Ms Bourke said her residents' GPs were happy to put in medication changes once they got used to the system. “They want to be able to see the changes they were making and see that that change had happened,” she said. “And by logging in and doing that, that is their signature for the medication.
“No disrespect to GPs as they are very busy people, but sometimes they put in a medication and then another, and they forget to take [old prescriptions] off.”
She said by using the AutumnCare system, pharmacists have been able to call the GP to check that older medications were still required. “That has been great,” she said. “That has improved outcomes for residents.”
Mr Hope said that while he was working on the ability to allow GPs to remotely access the full medications profile, he doesn't yet have a firm timetable for it.
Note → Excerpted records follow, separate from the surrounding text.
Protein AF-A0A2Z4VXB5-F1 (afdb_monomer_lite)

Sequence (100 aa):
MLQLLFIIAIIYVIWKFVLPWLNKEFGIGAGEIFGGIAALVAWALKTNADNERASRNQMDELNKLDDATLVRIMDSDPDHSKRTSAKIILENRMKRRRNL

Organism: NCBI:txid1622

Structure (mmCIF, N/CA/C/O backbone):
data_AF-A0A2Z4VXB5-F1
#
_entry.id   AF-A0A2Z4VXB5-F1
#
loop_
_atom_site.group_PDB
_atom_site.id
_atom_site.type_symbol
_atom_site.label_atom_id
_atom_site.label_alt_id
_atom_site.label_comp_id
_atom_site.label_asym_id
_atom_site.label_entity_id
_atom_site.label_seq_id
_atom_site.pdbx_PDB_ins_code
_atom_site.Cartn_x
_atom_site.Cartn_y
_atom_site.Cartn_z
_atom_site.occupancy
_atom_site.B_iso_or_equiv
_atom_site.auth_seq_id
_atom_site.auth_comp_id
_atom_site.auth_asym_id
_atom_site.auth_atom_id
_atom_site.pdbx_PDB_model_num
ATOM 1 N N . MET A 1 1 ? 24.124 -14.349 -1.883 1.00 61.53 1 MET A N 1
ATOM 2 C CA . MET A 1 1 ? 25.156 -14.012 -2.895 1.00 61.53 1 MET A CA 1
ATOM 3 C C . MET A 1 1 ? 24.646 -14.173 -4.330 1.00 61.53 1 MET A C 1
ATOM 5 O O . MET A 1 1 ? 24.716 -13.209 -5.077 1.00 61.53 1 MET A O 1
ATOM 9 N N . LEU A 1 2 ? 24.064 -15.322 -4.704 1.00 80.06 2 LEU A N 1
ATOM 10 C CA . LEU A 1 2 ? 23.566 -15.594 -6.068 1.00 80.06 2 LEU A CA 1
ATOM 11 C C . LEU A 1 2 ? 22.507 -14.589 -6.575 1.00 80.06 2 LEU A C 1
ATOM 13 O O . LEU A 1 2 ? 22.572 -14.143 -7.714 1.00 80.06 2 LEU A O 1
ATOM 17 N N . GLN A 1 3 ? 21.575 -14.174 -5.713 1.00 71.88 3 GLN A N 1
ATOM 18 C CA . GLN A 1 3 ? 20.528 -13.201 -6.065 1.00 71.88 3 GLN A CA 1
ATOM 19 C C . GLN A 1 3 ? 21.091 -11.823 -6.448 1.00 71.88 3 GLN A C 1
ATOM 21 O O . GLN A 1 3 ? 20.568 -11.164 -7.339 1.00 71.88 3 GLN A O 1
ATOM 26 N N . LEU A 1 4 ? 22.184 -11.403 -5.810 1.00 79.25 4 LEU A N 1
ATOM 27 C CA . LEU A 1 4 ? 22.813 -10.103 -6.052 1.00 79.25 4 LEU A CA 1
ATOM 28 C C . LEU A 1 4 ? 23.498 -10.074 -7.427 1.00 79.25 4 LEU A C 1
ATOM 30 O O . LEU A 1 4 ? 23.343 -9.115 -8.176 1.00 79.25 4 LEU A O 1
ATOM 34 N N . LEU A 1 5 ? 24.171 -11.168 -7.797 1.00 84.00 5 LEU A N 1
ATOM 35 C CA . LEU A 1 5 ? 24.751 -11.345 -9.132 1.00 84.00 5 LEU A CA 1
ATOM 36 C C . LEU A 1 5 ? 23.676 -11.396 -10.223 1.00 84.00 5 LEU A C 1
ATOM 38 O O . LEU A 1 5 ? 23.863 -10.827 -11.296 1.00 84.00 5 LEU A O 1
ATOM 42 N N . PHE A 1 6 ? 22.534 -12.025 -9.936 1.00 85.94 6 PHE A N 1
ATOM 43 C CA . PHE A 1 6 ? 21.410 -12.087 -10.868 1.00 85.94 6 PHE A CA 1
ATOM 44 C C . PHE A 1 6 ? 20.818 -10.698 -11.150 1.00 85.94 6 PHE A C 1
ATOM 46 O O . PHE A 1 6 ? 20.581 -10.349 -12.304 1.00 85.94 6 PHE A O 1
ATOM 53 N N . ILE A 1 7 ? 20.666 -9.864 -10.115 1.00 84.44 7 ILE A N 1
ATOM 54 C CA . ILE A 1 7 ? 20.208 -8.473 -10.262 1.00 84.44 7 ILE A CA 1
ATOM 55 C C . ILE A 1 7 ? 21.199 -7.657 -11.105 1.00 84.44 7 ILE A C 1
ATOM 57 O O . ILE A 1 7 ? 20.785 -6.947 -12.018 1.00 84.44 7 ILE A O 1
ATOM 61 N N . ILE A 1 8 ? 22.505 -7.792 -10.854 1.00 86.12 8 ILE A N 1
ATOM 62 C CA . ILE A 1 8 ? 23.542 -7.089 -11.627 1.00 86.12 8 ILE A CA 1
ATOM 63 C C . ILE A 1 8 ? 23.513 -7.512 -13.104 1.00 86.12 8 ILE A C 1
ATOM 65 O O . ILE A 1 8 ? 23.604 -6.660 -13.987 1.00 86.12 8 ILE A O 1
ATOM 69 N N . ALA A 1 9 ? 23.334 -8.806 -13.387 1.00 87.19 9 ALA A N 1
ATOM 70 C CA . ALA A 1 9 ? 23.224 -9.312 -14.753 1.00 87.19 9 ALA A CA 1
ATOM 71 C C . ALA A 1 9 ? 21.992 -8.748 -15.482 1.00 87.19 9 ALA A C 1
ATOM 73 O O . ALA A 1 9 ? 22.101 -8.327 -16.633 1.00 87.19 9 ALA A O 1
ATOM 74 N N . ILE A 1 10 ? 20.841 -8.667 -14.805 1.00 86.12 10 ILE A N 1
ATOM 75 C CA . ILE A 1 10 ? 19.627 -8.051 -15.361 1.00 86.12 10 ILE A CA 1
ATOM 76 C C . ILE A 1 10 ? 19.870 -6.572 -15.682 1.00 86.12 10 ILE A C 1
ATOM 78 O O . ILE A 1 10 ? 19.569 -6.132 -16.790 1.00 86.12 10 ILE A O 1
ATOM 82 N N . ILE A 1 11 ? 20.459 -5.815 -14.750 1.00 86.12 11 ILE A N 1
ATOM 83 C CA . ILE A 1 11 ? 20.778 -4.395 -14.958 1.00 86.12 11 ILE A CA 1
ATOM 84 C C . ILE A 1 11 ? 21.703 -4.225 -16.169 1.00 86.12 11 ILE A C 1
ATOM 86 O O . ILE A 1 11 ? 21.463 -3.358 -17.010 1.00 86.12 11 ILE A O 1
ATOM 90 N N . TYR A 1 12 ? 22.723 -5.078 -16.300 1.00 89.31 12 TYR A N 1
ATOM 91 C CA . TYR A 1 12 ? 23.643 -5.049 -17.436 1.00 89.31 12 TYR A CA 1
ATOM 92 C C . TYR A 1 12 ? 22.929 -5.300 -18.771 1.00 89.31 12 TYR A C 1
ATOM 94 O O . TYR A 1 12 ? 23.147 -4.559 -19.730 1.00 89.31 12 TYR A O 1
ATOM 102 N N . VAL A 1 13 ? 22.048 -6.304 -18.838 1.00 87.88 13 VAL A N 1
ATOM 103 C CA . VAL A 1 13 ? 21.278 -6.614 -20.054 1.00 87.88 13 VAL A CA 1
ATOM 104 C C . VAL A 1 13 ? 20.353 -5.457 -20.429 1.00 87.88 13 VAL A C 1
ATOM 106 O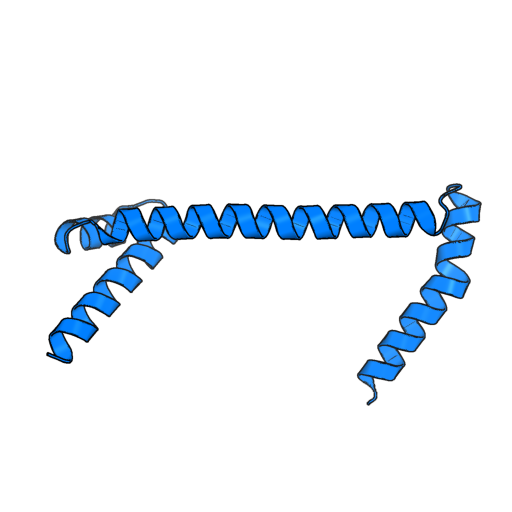 O . VAL A 1 13 ? 20.311 -5.058 -21.594 1.00 87.88 13 VAL A O 1
ATOM 109 N N . ILE A 1 14 ? 19.662 -4.870 -19.449 1.00 83.62 14 ILE A N 1
ATOM 110 C CA . ILE A 1 14 ? 18.792 -3.711 -19.677 1.00 83.62 14 ILE A CA 1
ATOM 111 C C . ILE A 1 14 ? 19.605 -2.542 -20.238 1.00 83.62 14 ILE A C 1
ATOM 113 O O . ILE A 1 14 ? 19.221 -1.943 -21.242 1.00 83.62 14 ILE A O 1
ATOM 117 N N . TRP A 1 15 ? 20.761 -2.251 -19.642 1.00 83.12 15 TRP A N 1
ATOM 118 C CA . TRP A 1 15 ? 21.588 -1.125 -20.061 1.00 83.12 15 TRP A CA 1
ATOM 119 C C . TRP A 1 15 ? 22.224 -1.329 -21.441 1.00 83.12 15 TRP A C 1
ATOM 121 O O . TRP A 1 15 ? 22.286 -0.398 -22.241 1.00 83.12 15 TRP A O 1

What he does have is firm criticism of the standard designed for the National Prescription and Dispense Repository (NPDR), which is aimed at allowing healthcare practitioners to see an up-to-date medications list.
Mr Hope said he does not consider it suitable for aged care. “The NPDR does not have rigorous data definitions that are suitable for the administration of medications in aged care.
“The model for the NPDR had been based upon the premise that someone can walk into a pharmacy,” which isn't the case for residents of nursing homes, he said.
“The NPDR is basically free text – it is not a rigorous specification for medication. We do integrate with it and we have passed all our testing, we've got our notice of compliance and certificates, but it's not effective. It should be a national dispensing standard so that you can dispense from anywhere and then it feeds the appropriate systems.”